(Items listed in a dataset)
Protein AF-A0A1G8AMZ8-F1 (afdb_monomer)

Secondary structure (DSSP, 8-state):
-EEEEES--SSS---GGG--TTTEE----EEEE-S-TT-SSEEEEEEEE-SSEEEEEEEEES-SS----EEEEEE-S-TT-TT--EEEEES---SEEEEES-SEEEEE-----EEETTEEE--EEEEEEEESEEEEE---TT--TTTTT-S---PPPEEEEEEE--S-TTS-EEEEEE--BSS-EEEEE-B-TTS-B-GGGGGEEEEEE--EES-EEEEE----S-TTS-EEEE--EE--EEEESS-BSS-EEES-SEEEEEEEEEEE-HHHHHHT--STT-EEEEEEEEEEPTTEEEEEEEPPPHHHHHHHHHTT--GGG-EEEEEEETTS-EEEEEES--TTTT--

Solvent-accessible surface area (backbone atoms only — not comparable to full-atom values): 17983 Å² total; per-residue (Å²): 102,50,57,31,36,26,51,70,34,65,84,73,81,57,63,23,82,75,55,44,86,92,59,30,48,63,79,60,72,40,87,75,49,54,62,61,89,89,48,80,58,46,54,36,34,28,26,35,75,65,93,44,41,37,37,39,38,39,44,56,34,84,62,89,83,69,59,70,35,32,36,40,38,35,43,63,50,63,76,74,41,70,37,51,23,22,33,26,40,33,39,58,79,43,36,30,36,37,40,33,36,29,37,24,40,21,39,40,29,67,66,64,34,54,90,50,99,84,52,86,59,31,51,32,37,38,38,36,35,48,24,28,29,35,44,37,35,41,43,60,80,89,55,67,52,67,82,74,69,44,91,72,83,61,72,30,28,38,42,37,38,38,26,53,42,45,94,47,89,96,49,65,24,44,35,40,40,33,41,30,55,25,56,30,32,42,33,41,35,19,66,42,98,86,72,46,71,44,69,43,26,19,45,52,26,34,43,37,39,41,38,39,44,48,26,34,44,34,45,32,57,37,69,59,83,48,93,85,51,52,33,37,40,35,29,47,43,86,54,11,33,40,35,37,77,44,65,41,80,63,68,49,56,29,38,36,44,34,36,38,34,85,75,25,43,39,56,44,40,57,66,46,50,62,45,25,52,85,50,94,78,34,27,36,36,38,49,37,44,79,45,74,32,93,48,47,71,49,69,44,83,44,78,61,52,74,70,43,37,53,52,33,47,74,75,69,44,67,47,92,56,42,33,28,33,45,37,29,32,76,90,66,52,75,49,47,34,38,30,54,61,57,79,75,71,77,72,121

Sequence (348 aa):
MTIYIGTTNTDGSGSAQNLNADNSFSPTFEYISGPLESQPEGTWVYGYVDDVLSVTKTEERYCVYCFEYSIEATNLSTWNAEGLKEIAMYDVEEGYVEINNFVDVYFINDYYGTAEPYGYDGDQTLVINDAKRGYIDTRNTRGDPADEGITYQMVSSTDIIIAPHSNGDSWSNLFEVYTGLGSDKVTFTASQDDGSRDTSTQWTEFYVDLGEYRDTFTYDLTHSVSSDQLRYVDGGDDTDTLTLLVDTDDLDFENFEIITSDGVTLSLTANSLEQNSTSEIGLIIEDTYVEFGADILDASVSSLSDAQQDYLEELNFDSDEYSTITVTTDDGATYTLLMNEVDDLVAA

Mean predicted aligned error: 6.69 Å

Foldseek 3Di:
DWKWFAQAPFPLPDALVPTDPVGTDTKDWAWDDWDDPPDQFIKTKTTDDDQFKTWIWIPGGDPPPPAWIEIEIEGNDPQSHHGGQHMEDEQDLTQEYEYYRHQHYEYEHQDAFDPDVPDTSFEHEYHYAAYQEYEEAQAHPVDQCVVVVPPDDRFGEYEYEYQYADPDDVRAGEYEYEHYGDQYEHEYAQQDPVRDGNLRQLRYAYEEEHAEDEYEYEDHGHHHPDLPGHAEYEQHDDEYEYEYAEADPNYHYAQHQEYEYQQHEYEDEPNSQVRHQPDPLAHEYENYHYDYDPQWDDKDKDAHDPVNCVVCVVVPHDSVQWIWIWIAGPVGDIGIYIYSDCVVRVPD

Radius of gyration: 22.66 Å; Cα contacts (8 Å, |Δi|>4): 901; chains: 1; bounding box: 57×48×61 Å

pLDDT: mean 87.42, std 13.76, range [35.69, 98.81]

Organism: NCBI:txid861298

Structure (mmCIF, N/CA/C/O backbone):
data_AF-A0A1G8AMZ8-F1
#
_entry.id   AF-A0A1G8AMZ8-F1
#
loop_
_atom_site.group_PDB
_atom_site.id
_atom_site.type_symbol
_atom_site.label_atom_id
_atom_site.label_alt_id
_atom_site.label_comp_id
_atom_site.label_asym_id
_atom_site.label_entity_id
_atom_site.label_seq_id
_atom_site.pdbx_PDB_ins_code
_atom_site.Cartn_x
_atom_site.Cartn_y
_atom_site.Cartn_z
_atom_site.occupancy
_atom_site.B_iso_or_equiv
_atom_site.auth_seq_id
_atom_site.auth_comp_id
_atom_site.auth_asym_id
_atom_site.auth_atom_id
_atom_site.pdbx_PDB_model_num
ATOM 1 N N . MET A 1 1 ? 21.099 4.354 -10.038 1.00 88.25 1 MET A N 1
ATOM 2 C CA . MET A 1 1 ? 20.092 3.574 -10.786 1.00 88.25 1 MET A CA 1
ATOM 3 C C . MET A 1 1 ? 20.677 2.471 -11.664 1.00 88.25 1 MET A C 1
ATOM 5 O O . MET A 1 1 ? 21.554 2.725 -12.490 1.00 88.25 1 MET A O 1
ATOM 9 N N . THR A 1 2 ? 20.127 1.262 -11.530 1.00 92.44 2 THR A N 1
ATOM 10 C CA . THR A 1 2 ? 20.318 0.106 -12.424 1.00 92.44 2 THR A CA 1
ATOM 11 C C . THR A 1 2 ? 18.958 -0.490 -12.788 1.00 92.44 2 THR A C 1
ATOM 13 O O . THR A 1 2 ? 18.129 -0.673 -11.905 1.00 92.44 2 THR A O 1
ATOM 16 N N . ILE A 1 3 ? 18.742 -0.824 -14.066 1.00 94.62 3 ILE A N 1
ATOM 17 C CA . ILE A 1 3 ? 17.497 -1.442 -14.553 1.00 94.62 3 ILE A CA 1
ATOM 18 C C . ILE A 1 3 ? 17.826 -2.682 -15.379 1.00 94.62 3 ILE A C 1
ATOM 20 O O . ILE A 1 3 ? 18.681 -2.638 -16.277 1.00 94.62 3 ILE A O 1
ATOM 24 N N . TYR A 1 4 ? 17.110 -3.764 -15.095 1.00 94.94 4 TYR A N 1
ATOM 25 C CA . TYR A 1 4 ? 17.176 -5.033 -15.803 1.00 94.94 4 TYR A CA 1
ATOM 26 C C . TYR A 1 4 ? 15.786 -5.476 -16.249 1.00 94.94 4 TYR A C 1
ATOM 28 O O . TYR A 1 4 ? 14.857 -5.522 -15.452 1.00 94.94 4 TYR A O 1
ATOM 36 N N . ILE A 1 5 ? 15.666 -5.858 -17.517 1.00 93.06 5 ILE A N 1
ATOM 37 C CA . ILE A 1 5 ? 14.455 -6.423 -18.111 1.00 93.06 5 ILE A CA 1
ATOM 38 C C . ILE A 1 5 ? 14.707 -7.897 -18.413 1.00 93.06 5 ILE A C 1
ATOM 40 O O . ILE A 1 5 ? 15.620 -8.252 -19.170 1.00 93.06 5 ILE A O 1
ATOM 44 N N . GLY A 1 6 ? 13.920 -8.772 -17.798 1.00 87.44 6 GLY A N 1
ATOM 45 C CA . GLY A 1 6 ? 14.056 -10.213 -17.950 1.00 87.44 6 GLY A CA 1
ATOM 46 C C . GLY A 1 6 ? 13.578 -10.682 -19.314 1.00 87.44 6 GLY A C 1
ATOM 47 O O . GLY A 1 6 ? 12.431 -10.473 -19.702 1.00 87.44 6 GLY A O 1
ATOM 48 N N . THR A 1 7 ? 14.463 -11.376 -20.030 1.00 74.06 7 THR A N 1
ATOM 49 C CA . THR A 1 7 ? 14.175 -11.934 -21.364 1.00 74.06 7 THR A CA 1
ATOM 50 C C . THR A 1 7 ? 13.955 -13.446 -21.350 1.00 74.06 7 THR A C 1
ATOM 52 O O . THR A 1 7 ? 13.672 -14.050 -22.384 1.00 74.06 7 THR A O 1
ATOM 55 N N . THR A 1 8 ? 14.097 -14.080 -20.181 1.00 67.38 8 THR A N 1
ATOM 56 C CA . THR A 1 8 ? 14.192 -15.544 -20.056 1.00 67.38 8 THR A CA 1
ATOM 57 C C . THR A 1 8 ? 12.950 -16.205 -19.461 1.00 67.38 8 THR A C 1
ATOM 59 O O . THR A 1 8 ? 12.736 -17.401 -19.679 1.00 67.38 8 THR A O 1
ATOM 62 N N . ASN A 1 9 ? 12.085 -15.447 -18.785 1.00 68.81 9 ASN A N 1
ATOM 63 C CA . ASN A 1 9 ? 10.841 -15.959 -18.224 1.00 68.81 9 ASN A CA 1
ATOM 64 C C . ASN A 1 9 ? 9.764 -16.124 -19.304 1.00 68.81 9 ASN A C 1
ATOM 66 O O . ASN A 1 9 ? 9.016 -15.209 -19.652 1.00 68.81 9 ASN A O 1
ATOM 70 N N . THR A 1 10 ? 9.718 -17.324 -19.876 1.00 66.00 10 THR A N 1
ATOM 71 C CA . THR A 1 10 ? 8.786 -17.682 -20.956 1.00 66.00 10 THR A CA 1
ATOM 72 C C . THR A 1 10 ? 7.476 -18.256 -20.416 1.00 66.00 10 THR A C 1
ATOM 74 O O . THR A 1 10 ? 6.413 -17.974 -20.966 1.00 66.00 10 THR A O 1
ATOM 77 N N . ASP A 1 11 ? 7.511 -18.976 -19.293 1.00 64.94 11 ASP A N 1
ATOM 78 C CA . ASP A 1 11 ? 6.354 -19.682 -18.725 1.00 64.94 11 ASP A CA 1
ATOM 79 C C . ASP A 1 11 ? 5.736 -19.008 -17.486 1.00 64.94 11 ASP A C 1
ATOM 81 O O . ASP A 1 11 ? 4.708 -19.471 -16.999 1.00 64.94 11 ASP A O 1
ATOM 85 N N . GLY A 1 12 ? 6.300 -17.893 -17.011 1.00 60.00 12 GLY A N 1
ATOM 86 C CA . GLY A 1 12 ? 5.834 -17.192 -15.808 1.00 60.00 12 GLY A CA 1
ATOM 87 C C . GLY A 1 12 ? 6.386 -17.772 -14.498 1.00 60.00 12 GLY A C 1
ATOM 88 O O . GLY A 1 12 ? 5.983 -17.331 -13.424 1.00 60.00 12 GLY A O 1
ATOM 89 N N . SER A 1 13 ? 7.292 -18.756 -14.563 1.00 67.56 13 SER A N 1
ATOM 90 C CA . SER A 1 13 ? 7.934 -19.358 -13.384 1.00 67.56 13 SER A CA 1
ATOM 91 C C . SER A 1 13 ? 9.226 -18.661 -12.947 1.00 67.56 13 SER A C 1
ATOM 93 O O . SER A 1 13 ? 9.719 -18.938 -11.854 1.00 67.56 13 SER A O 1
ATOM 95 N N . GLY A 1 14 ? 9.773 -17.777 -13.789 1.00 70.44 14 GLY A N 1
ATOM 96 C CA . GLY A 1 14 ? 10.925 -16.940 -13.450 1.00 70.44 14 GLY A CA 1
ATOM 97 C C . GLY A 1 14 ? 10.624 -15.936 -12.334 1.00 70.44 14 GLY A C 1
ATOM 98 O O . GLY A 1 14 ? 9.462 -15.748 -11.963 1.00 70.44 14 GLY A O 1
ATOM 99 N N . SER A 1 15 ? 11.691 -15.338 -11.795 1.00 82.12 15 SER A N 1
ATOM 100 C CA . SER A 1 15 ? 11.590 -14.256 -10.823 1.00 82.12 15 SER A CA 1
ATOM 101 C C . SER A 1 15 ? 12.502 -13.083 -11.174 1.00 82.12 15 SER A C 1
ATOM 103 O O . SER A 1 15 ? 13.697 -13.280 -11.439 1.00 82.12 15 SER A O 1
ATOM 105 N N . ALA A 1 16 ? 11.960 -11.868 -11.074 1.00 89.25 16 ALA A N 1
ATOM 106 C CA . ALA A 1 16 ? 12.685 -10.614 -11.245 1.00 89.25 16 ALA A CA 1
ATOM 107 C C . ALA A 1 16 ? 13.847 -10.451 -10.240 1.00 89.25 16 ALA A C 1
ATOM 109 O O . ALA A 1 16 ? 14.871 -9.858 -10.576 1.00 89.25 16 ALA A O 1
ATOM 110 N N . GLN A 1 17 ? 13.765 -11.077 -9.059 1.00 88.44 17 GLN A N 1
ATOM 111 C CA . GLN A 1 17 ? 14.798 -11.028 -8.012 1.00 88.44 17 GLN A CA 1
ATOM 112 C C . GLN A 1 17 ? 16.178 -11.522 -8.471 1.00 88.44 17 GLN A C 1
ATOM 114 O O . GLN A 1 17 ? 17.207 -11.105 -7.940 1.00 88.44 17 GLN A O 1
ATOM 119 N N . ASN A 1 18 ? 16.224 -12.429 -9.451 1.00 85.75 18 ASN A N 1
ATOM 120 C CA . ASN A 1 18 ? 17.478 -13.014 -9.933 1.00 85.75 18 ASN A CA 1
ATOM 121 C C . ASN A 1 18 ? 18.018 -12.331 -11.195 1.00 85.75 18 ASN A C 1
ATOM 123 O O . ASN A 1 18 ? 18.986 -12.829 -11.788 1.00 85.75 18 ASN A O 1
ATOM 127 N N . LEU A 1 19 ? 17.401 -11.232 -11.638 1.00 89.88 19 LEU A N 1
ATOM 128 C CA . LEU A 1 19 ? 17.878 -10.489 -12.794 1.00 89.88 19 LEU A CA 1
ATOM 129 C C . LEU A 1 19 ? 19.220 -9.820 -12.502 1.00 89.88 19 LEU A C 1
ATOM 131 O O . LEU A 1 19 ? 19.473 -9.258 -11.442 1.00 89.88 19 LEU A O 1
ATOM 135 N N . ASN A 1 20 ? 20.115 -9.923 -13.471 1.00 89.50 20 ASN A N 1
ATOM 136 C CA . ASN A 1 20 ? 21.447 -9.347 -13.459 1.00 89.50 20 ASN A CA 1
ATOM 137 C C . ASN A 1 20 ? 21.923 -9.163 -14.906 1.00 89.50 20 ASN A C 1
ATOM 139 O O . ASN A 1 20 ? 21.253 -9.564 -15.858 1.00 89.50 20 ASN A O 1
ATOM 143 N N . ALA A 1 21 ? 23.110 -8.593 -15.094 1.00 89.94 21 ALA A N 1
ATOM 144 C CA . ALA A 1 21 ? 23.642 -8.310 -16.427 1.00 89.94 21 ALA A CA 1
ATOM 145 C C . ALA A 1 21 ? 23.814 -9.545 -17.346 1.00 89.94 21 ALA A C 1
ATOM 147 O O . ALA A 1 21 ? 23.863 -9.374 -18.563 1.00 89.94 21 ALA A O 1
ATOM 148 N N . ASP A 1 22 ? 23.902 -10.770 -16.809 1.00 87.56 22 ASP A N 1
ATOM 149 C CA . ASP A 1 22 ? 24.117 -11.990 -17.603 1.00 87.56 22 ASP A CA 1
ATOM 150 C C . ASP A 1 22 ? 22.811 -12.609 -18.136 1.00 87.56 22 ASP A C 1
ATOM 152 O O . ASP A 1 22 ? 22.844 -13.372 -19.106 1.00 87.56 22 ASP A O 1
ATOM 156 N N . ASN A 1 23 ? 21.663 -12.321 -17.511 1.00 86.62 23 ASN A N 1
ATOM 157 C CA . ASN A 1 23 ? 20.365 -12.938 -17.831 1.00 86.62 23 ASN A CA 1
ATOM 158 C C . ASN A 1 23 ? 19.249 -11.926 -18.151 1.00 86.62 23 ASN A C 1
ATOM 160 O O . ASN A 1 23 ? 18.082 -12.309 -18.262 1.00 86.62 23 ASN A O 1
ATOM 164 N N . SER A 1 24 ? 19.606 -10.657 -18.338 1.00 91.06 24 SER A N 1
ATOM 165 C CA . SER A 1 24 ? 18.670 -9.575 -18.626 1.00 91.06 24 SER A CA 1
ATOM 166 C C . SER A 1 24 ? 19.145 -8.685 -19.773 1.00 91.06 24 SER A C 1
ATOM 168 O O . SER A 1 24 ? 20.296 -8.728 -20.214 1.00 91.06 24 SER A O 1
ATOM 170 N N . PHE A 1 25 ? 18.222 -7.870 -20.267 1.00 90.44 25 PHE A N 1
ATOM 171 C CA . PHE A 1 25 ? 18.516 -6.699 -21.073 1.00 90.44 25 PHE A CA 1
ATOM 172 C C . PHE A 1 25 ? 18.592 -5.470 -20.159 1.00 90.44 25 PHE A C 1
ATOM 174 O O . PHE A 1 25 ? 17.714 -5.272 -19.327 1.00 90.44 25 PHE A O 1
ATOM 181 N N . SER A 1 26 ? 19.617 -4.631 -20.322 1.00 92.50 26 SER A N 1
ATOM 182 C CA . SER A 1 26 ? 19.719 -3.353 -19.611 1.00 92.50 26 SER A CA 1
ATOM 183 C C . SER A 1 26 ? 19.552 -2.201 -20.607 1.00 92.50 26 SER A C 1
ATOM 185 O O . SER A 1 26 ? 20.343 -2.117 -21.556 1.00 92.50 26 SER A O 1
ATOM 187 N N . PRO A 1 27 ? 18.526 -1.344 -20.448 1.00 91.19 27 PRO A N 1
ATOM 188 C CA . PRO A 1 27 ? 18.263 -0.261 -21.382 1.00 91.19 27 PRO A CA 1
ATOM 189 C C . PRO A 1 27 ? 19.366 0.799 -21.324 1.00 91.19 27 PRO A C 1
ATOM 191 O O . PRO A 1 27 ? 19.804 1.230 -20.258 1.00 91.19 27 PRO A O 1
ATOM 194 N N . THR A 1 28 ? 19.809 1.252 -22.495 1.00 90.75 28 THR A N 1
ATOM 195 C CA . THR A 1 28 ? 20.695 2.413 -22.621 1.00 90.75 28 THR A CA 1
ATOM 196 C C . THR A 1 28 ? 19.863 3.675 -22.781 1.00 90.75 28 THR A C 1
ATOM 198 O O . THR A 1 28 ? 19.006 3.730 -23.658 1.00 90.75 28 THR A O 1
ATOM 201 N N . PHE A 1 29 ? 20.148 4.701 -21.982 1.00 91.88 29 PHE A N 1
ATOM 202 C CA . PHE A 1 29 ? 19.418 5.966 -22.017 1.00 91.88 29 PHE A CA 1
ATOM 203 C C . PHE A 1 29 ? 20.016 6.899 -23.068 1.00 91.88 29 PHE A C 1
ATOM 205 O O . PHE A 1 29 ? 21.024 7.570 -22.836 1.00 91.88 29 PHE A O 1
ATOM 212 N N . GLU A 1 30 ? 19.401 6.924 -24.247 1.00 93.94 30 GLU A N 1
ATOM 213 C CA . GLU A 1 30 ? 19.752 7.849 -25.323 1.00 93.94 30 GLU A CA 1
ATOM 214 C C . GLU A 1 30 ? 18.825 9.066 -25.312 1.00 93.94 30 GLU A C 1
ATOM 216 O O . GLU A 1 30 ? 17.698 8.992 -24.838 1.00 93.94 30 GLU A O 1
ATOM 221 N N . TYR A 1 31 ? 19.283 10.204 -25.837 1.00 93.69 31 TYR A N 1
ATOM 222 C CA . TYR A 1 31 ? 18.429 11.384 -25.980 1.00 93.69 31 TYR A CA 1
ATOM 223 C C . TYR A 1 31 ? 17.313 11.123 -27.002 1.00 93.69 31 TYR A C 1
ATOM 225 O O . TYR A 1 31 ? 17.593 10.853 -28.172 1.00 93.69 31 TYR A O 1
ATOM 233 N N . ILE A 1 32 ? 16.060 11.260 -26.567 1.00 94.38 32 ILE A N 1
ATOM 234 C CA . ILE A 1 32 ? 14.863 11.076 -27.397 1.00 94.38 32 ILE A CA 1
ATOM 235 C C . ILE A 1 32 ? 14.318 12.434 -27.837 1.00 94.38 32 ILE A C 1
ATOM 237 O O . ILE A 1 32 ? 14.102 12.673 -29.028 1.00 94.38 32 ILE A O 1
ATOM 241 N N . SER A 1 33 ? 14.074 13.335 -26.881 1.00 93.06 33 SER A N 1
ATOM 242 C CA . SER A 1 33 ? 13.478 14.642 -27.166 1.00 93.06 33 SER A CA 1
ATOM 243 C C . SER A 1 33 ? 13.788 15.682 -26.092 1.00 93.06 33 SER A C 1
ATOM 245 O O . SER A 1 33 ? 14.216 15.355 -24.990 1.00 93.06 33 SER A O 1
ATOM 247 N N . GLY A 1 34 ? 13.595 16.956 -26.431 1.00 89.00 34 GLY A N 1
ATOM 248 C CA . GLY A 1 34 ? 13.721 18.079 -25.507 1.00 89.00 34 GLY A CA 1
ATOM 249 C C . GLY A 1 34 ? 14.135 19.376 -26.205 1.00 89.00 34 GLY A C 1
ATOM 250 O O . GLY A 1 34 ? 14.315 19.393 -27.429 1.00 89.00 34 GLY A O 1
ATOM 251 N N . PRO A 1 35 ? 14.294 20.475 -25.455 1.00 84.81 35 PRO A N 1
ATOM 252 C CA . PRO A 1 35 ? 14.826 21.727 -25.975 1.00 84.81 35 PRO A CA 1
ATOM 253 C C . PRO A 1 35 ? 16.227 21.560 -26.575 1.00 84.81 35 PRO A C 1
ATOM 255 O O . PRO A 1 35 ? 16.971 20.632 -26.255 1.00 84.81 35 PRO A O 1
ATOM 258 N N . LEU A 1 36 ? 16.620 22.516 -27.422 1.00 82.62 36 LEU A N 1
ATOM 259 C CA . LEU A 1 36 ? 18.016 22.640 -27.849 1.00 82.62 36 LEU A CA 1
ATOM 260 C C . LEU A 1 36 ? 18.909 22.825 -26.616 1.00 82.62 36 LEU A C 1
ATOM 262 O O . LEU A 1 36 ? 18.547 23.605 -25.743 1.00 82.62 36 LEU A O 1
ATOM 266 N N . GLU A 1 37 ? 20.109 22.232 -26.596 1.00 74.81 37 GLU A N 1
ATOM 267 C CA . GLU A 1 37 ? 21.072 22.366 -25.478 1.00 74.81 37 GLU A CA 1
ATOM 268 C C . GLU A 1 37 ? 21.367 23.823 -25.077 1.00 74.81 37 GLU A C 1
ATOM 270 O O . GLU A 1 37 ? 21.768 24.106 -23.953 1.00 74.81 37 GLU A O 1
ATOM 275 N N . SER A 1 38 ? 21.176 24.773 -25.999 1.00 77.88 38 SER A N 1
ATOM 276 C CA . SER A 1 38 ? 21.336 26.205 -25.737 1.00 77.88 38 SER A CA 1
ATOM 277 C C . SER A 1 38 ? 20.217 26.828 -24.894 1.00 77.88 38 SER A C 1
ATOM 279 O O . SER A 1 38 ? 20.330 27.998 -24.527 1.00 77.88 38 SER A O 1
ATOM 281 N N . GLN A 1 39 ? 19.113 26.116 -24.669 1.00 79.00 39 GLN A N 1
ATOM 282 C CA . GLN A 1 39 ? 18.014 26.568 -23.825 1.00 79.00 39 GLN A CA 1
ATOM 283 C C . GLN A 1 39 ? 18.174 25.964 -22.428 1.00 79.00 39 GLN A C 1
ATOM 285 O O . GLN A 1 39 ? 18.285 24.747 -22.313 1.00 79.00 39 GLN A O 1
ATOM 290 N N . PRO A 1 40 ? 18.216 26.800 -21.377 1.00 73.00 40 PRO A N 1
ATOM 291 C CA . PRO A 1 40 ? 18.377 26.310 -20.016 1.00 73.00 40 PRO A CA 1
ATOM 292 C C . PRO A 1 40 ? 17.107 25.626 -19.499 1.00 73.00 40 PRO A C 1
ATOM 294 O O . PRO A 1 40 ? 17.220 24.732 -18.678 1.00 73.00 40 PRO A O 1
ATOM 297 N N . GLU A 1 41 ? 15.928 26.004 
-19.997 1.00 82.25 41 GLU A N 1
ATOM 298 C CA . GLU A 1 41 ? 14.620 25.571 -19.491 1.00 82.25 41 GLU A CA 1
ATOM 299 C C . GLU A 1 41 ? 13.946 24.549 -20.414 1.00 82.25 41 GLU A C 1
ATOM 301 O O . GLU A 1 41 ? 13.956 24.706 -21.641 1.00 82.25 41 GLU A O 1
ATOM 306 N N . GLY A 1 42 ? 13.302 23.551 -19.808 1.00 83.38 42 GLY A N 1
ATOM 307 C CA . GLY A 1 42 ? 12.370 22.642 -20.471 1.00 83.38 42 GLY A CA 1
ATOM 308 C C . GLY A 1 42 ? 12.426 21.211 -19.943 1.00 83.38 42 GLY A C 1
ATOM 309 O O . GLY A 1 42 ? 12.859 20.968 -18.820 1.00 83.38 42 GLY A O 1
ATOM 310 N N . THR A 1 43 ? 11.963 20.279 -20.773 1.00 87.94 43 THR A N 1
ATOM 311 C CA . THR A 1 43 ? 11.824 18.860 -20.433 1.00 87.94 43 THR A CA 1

* [Work required]
From the line holding "ATOM 145 C C" to the line holding "ATOM 157 C CA", inclusive, restate each line above exactly as written.

* [The answer]
ATOM 145 C C . ALA A 1 21 ? 23.814 -9.545 -17.346 1.00 89.94 21 ALA A C 1
ATOM 147 O O . ALA A 1 21 ? 23.863 -9.374 -18.563 1.00 89.94 21 ALA A O 1
ATOM 148 N N . ASP A 1 22 ? 23.902 -10.770 -16.809 1.00 87.56 22 ASP A N 1
ATOM 149 C CA . ASP A 1 22 ? 24.117 -11.990 -17.603 1.00 87.56 22 ASP A CA 1
ATOM 150 C C . ASP A 1 22 ? 22.811 -12.609 -18.136 1.00 87.56 22 ASP A C 1
ATOM 152 O O . ASP A 1 22 ? 22.844 -13.372 -19.106 1.00 87.56 22 ASP A O 1
ATOM 156 N N . ASN A 1 23 ? 21.663 -12.321 -17.511 1.00 86.62 23 ASN A N 1
ATOM 157 C CA . ASN A 1 23 ? 20.365 -12.938 -17.831 1.00 86.62 23 ASN A CA 1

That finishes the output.